Gerrard ran into the same problems that soccer analysts experience with the lack of availability of data, especially payroll data which European clubs keep secret.  So he is not able to develop the kind of benchmark analysis for the English Premier League that he did for Major League Baseball.  In fact, the source of his data came from the Football Yearbook which Opta publishes for the Premier League!  Gerrard develops a series of hierarchical models that cascade from "general play" (which he defines as passing statistics, crosses, dribbles, tackles/interceptions won, blocks, and clearances) to shot offense/defense and scoring offense/defense.  I have my own objections to using those data per se, but one does what one can with the data available, and Gerrard presents a useful framework for coaxing some measure of team and individual contributions to overall performance. In his study of the Premier League over four seasons (1998-99 to 2001-02), Manchester United and Arsenal are the two dominant teams that appear from his model.  He does some handwaving of the data to deduce that Arsenal's overperformance was due to an equal measure of purchasing the best players for the team in a systematic and effective matter, while Manchester United's overperformance was the result of out-buying their competitors.  The study can't explain the rise of Bolton Wanderers as an overachiever during the 2000s (they only appeared in the Premiership in 2001-02), nor can it determine the marginal payroll cost of a league point due to lack of data.  Some limited payroll data might be easier to come by when the UEFA FFP is implemented, and in general it would be useful to revisit this study based on what we learned in the previous decade.

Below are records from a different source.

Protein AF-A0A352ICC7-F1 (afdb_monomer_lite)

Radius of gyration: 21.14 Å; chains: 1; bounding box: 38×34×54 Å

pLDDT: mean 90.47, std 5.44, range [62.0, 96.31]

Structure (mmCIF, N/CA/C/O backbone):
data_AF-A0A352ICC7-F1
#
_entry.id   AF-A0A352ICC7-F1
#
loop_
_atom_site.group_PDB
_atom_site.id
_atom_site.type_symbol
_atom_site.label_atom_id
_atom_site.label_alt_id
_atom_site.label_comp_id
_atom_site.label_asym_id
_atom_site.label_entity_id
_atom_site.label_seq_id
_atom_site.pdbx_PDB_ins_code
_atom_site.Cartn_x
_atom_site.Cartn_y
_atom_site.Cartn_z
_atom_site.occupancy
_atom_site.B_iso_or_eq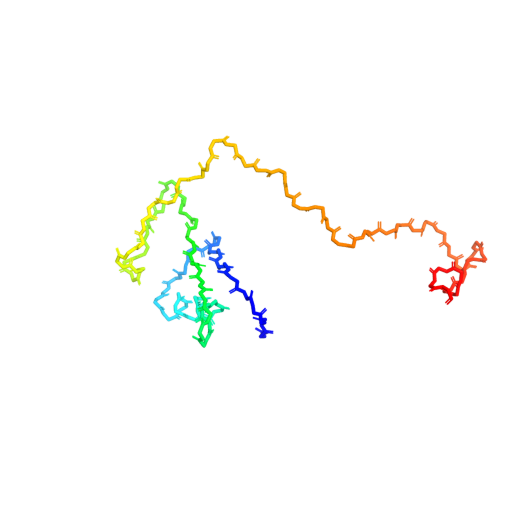uiv
_atom_site.auth_seq_id
_atom_site.auth_comp_id
_atom_site.auth_asym_id
_atom_site.auth_atom_id
_atom_site.pdbx_PDB_model_num
ATOM 1 N N . LEU A 1 1 ? 8.277 -4.880 11.131 1.00 62.00 1 LEU A N 1
ATOM 2 C CA . LEU A 1 1 ? 6.906 -5.369 11.366 1.00 62.00 1 LEU A CA 1
ATOM 3 C C . LEU A 1 1 ? 6.626 -6.420 10.316 1.00 62.00 1 LEU A C 1
ATOM 5 O O . LEU A 1 1 ? 6.874 -6.146 9.142 1.00 62.00 1 LEU A O 1
ATOM 9 N N . ASP A 1 2 ? 6.220 -7.604 10.748 1.00 72.94 2 ASP A N 1
ATOM 10 C CA . ASP A 1 2 ? 5.810 -8.664 9.842 1.00 72.94 2 ASP A CA 1
ATOM 11 C C . ASP A 1 2 ? 4.289 -8.708 9.814 1.00 72.94 2 ASP A C 1
ATOM 13 O O . ASP A 1 2 ? 3.668 -8.713 10.874 1.00 72.94 2 ASP A O 1
ATOM 17 N N . ILE A 1 3 ? 3.710 -8.592 8.623 1.00 78.12 3 ILE A N 1
ATOM 18 C CA . ILE A 1 3 ? 2.263 -8.531 8.430 1.00 78.12 3 ILE A CA 1
ATOM 19 C C . ILE A 1 3 ? 1.926 -9.661 7.473 1.00 78.12 3 ILE A C 1
ATOM 21 O O . ILE A 1 3 ? 2.335 -9.627 6.311 1.00 78.12 3 ILE A O 1
ATOM 25 N N . ASP A 1 4 ? 1.216 -10.659 7.977 1.00 78.94 4 ASP A N 1
ATOM 26 C CA . ASP A 1 4 ? 0.766 -11.775 7.158 1.00 78.94 4 ASP A CA 1
ATOM 27 C C . ASP A 1 4 ? -0.362 -11.339 6.220 1.00 78.94 4 ASP A C 1
ATOM 29 O O . ASP A 1 4 ? -1.197 -10.501 6.565 1.00 78.94 4 ASP A O 1
ATOM 33 N N . GLY A 1 5 ? -0.381 -11.919 5.018 1.00 79.81 5 GLY A N 1
ATOM 34 C CA . GLY A 1 5 ? -1.475 -11.733 4.062 1.00 79.81 5 GLY A CA 1
ATOM 35 C C . GLY A 1 5 ? -1.521 -10.368 3.372 1.00 79.81 5 GLY A C 1
ATOM 36 O O . GLY A 1 5 ? -2.580 -9.960 2.904 1.00 79.81 5 GLY A O 1
ATOM 37 N N . VAL A 1 6 ? -0.407 -9.633 3.285 1.00 89.75 6 VAL A N 1
ATOM 38 C CA . VAL A 1 6 ? -0.370 -8.408 2.470 1.00 89.75 6 VAL A CA 1
ATOM 39 C C . VAL A 1 6 ? -0.469 -8.794 0.996 1.00 89.75 6 VAL A C 1
ATOM 41 O O . VAL A 1 6 ? 0.487 -9.296 0.414 1.00 89.75 6 VAL A O 1
ATOM 44 N N . GLU A 1 7 ? -1.614 -8.528 0.378 1.00 91.12 7 GLU A N 1
ATOM 45 C CA . GLU A 1 7 ? -1.851 -8.804 -1.048 1.00 91.12 7 GLU A CA 1
ATOM 46 C C . GLU A 1 7 ? -1.295 -7.710 -1.966 1.00 91.12 7 GLU A C 1
ATOM 48 O O . GLU A 1 7 ? -0.937 -7.974 -3.110 1.00 91.12 7 GLU A O 1
ATOM 53 N N . ASN A 1 8 ? -1.233 -6.468 -1.479 1.00 92.25 8 ASN A N 1
ATOM 54 C CA . ASN A 1 8 ? -0.918 -5.308 -2.305 1.00 92.25 8 ASN A CA 1
ATOM 55 C C . ASN A 1 8 ? 0.093 -4.394 -1.608 1.00 92.25 8 ASN A C 1
ATOM 57 O O . ASN A 1 8 ? -0.120 -3.963 -0.474 1.00 92.25 8 ASN A O 1
ATOM 61 N N . VAL A 1 9 ? 1.173 -4.052 -2.308 1.00 94.00 9 VAL A N 1
ATOM 62 C CA . VAL A 1 9 ? 2.162 -3.053 -1.877 1.00 94.00 9 VAL A CA 1
ATOM 63 C C . VAL A 1 9 ? 2.061 -1.843 -2.792 1.00 94.00 9 VAL A C 1
ATOM 65 O O . VAL A 1 9 ? 2.241 -1.964 -3.998 1.00 94.00 9 VAL A O 1
ATOM 68 N N . ILE A 1 10 ? 1.804 -0.661 -2.233 1.00 95.38 10 ILE A N 1
ATOM 69 C CA . ILE A 1 10 ? 1.724 0.588 -3.002 1.00 95.38 10 ILE A CA 1
ATOM 70 C C . ILE A 1 10 ? 2.884 1.491 -2.588 1.00 95.38 10 ILE A C 1
ATOM 72 O O . ILE A 1 10 ? 2.962 1.958 -1.450 1.00 95.38 10 ILE A O 1
ATOM 76 N N . HIS A 1 11 ? 3.796 1.751 -3.520 1.00 95.75 11 HIS A N 1
ATOM 77 C CA . HIS A 1 11 ? 4.887 2.698 -3.328 1.00 95.75 11 HIS A CA 1
ATOM 78 C C . HIS A 1 11 ? 4.384 4.106 -3.623 1.00 95.75 11 HIS A C 1
ATOM 80 O O . HIS A 1 11 ? 4.362 4.535 -4.773 1.00 95.75 11 HIS A O 1
ATOM 86 N N . TYR A 1 12 ? 3.977 4.817 -2.570 1.00 95.44 12 TYR A N 1
ATOM 87 C CA . TYR A 1 12 ? 3.599 6.227 -2.680 1.00 95.44 12 TYR A CA 1
ATOM 88 C C . TYR A 1 12 ? 4.793 7.113 -3.057 1.00 95.44 12 TYR A C 1
ATOM 90 O O . TYR A 1 12 ? 4.679 7.979 -3.911 1.00 95.44 12 TYR A O 1
ATOM 98 N N . HIS A 1 13 ? 5.949 6.855 -2.441 1.00 94.75 13 HIS A N 1
ATOM 99 C CA . HIS A 1 13 ? 7.226 7.413 -2.876 1.00 94.75 13 HIS A CA 1
ATOM 100 C C . HIS A 1 13 ? 8.022 6.329 -3.589 1.00 94.75 13 HIS A C 1
ATOM 102 O O . HIS A 1 13 ? 8.221 5.241 -3.021 1.00 94.75 13 HIS A O 1
ATOM 108 N N . LEU A 1 14 ? 8.511 6.645 -4.790 1.00 95.00 14 LEU A N 1
ATOM 109 C CA . LEU A 1 14 ? 9.349 5.740 -5.564 1.00 95.00 14 LEU A CA 1
ATOM 110 C C . LEU A 1 14 ? 10.572 5.309 -4.739 1.00 95.00 14 LEU A C 1
ATOM 112 O O . LEU A 1 14 ? 11.185 6.135 -4.055 1.00 95.00 14 LEU A O 1
ATOM 116 N N . PRO A 1 15 ? 10.924 4.013 -4.741 1.00 95.25 15 PRO A N 1
ATOM 117 C CA . PRO A 1 15 ? 12.135 3.557 -4.077 1.00 95.25 15 PRO A CA 1
ATOM 118 C C . PRO A 1 15 ? 13.368 4.243 -4.669 1.00 95.25 15 PRO A C 1
ATOM 120 O O . PRO A 1 15 ? 13.436 4.398 -5.887 1.00 95.25 15 PRO A O 1
ATOM 123 N N . PRO A 1 16 ? 14.351 4.621 -3.839 1.00 94.44 16 PRO A N 1
ATOM 124 C CA . PRO A 1 16 ? 15.569 5.267 -4.320 1.00 94.44 16 PRO A CA 1
ATOM 125 C C . PRO A 1 16 ? 16.512 4.288 -5.035 1.00 94.44 16 PRO A C 1
ATOM 127 O O . PRO A 1 16 ? 17.317 4.704 -5.862 1.00 94.44 16 PRO A O 1
ATOM 130 N N . ASP A 1 17 ? 16.422 2.991 -4.726 1.00 95.81 17 ASP A N 1
ATOM 131 C CA . ASP A 1 17 ? 17.313 1.959 -5.250 1.00 95.81 17 ASP A CA 1
ATOM 132 C C . ASP A 1 17 ? 16.637 0.575 -5.343 1.00 95.81 17 ASP A C 1
ATOM 134 O O . ASP A 1 17 ? 15.558 0.324 -4.787 1.00 95.81 17 ASP A O 1
ATOM 138 N N . ARG A 1 18 ? 17.316 -0.348 -6.043 1.00 95.56 18 ARG A N 1
ATOM 139 C CA . ARG A 1 18 ? 16.872 -1.736 -6.256 1.00 95.56 18 ARG A CA 1
ATOM 140 C C . ARG A 1 18 ? 16.695 -2.504 -4.947 1.00 95.56 18 ARG A C 1
ATOM 142 O O . ARG A 1 18 ? 15.755 -3.286 -4.830 1.00 95.56 18 ARG A O 1
ATOM 149 N N . VAL A 1 19 ? 17.592 -2.316 -3.982 1.00 96.31 19 VAL A N 1
ATOM 150 C CA . VAL A 1 19 ? 17.575 -3.067 -2.717 1.00 96.31 19 VAL A CA 1
ATOM 151 C C . VAL A 1 19 ? 16.311 -2.719 -1.932 1.00 96.31 19 VAL A C 1
ATOM 153 O O . VAL A 1 19 ? 15.574 -3.599 -1.490 1.00 96.31 19 VAL A O 1
ATOM 156 N N . THR A 1 20 ? 15.999 -1.430 -1.851 1.00 95.62 20 THR A N 1
ATOM 157 C CA . THR A 1 20 ? 14.796 -0.902 -1.214 1.00 95.62 20 THR A CA 1
ATOM 158 C C . THR A 1 20 ? 13.533 -1.357 -1.943 1.00 95.62 20 THR A C 1
ATOM 160 O O . THR A 1 20 ? 12.564 -1.743 -1.286 1.00 95.62 20 THR A O 1
ATOM 163 N N . TYR A 1 21 ? 13.536 -1.363 -3.281 1.00 95.12 21 TYR A N 1
ATOM 164 C CA . TYR A 1 21 ? 12.423 -1.883 -4.082 1.00 95.12 21 TYR A CA 1
ATOM 165 C C . TYR A 1 21 ? 12.133 -3.357 -3.765 1.00 95.12 21 TYR A C 1
ATOM 167 O O . TYR A 1 21 ? 11.001 -3.691 -3.415 1.00 95.12 21 TYR A O 1
ATOM 175 N N . VAL A 1 22 ? 13.158 -4.216 -3.770 1.00 93.50 22 VAL A N 1
ATOM 176 C CA . VAL A 1 22 ? 13.020 -5.648 -3.450 1.00 93.50 22 VAL A CA 1
ATOM 177 C C . VAL A 1 22 ? 12.553 -5.859 -2.003 1.00 93.50 22 VAL A C 1
ATOM 179 O O . VAL A 1 22 ? 11.626 -6.631 -1.764 1.00 93.50 22 VAL A O 1
ATOM 182 N N . HIS A 1 23 ? 13.113 -5.137 -1.027 1.00 92.69 23 HIS A N 1
ATOM 183 C CA . HIS A 1 23 ? 12.720 -5.263 0.384 1.00 92.69 23 HIS A CA 1
ATOM 184 C C . HIS A 1 23 ? 11.267 -4.855 0.665 1.00 92.69 23 HIS A C 1
ATOM 186 O O . HIS A 1 23 ? 10.609 -5.450 1.532 1.00 92.69 23 HIS A O 1
ATOM 192 N N . ARG A 1 24 ? 10.777 -3.825 -0.038 1.00 93.06 24 ARG A N 1
ATOM 193 C CA . ARG A 1 24 ? 9.383 -3.369 0.039 1.00 93.06 24 ARG A CA 1
ATOM 194 C C . ARG A 1 24 ? 8.442 -4.338 -0.673 1.00 93.06 24 ARG A C 1
ATOM 196 O O . ARG A 1 24 ? 7.398 -4.659 -0.119 1.00 93.06 24 ARG A O 1
ATOM 203 N N . ASN A 1 25 ? 8.822 -4.853 -1.841 1.00 92.56 25 ASN A N 1
ATOM 204 C CA . ASN A 1 25 ? 8.011 -5.841 -2.557 1.00 92.56 25 ASN A CA 1
ATOM 205 C C . ASN A 1 25 ? 7.926 -7.172 -1.798 1.00 92.56 25 ASN A C 1
ATOM 207 O O . ASN A 1 25 ? 6.861 -7.771 -1.759 1.00 92.56 25 ASN A O 1
ATOM 211 N N . GLY A 1 26 ? 8.978 -7.573 -1.074 1.00 91.00 26 GLY A N 1
ATOM 212 C CA . GLY A 1 26 ? 8.963 -8.754 -0.196 1.00 91.00 26 GLY A CA 1
ATOM 213 C C . GLY A 1 26 ? 8.000 -8.670 1.003 1.00 91.00 26 GLY A C 1
ATOM 214 O O . GLY A 1 26 ? 8.003 -9.545 1.876 1.00 91.00 26 GLY A O 1
ATOM 215 N N . ARG A 1 27 ? 7.195 -7.602 1.101 1.00 90.81 27 ARG A N 1
ATOM 216 C CA . ARG A 1 27 ? 6.048 -7.546 2.014 1.00 90.81 27 ARG A CA 1
ATOM 217 C C . ARG A 1 27 ? 4.837 -8.313 1.481 1.00 90.81 27 ARG A C 1
ATOM 219 O O . ARG A 1 27 ? 4.034 -8.711 2.306 1.00 90.81 27 ARG A O 1
ATOM 226 N N . THR A 1 28 ? 4.728 -8.548 0.171 1.00 92.06 28 THR A N 1
ATOM 227 C CA . THR A 1 28 ? 3.647 -9.328 -0.459 1.00 92.06 28 THR A CA 1
ATOM 228 C C . THR A 1 28 ? 4.166 -10.640 -1.067 1.00 92.06 28 THR A C 1
ATOM 230 O O . THR A 1 28 ? 5.361 -10.917 -0.967 1.00 92.06 28 THR A O 1
ATOM 233 N N . ALA A 1 29 ? 3.279 -11.450 -1.660 1.00 87.44 29 ALA A N 1
ATOM 234 C CA . ALA A 1 29 ? 3.590 -12.678 -2.405 1.00 87.44 29 ALA A CA 1
ATOM 235 C C . ALA A 1 29 ? 4.547 -13.648 -1.677 1.00 87.44 29 ALA A C 1
ATOM 237 O O . ALA A 1 29 ? 5.557 -14.091 -2.222 1.00 87.44 29 ALA A O 1
ATOM 238 N N . ARG A 1 30 ? 4.274 -13.932 -0.399 1.00 83.50 30 ARG A N 1
ATOM 239 C CA . ARG A 1 30 ? 5.099 -14.837 0.415 1.00 83.50 30 ARG A CA 1
ATOM 240 C C . ARG A 1 30 ? 4.613 -16.278 0.317 1.00 83.50 30 ARG A C 1
ATOM 242 O O . ARG A 1 30 ? 3.407 -16.507 0.293 1.00 83.50 30 ARG A O 1
ATOM 249 N N . TRP A 1 31 ? 5.550 -17.229 0.350 1.00 83.50 31 TRP A N 1
ATOM 250 C CA . TRP A 1 31 ? 5.289 -18.664 0.154 1.00 83.50 31 TRP A CA 1
ATOM 251 C C . TRP A 1 31 ? 4.511 -18.913 -1.147 1.00 83.50 31 TRP A C 1
ATOM 253 O O . TRP A 1 31 ? 4.960 -18.468 -2.197 1.00 83.50 31 TRP A O 1
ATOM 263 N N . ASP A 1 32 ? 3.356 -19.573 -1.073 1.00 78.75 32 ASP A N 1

Gerrard presents some explanation for a resource-based strategy based on the systematic use of match performance data, drawing from the experience of the Oakland A's and developing some informed guesses of who might have been pursuing such a strategy in the English Premier League in the turn of the century.  The strategies revolve around understanding the market, collecting the right data and converting it into internal information, and acting on that information.  It is the middle point that introduces issues of technology and modeling, but the last point that introduces issues of sporting culture which are more difficult to overcome.  It is true that the concepts of resource- and information-based strategies find fertile ground among the small market teams which have little to lose in a competitive sports league (Oakland, Bolton), but large-budget teams are starting to realize that this approach also makes sense for them in making the best choices with larger resources (Boston Red Sox, and almost certainly Barcelona).  Gerrard says that the Moneyball approach requires someone willing to champion the idea.  What is needed even more is for these champions to become champions.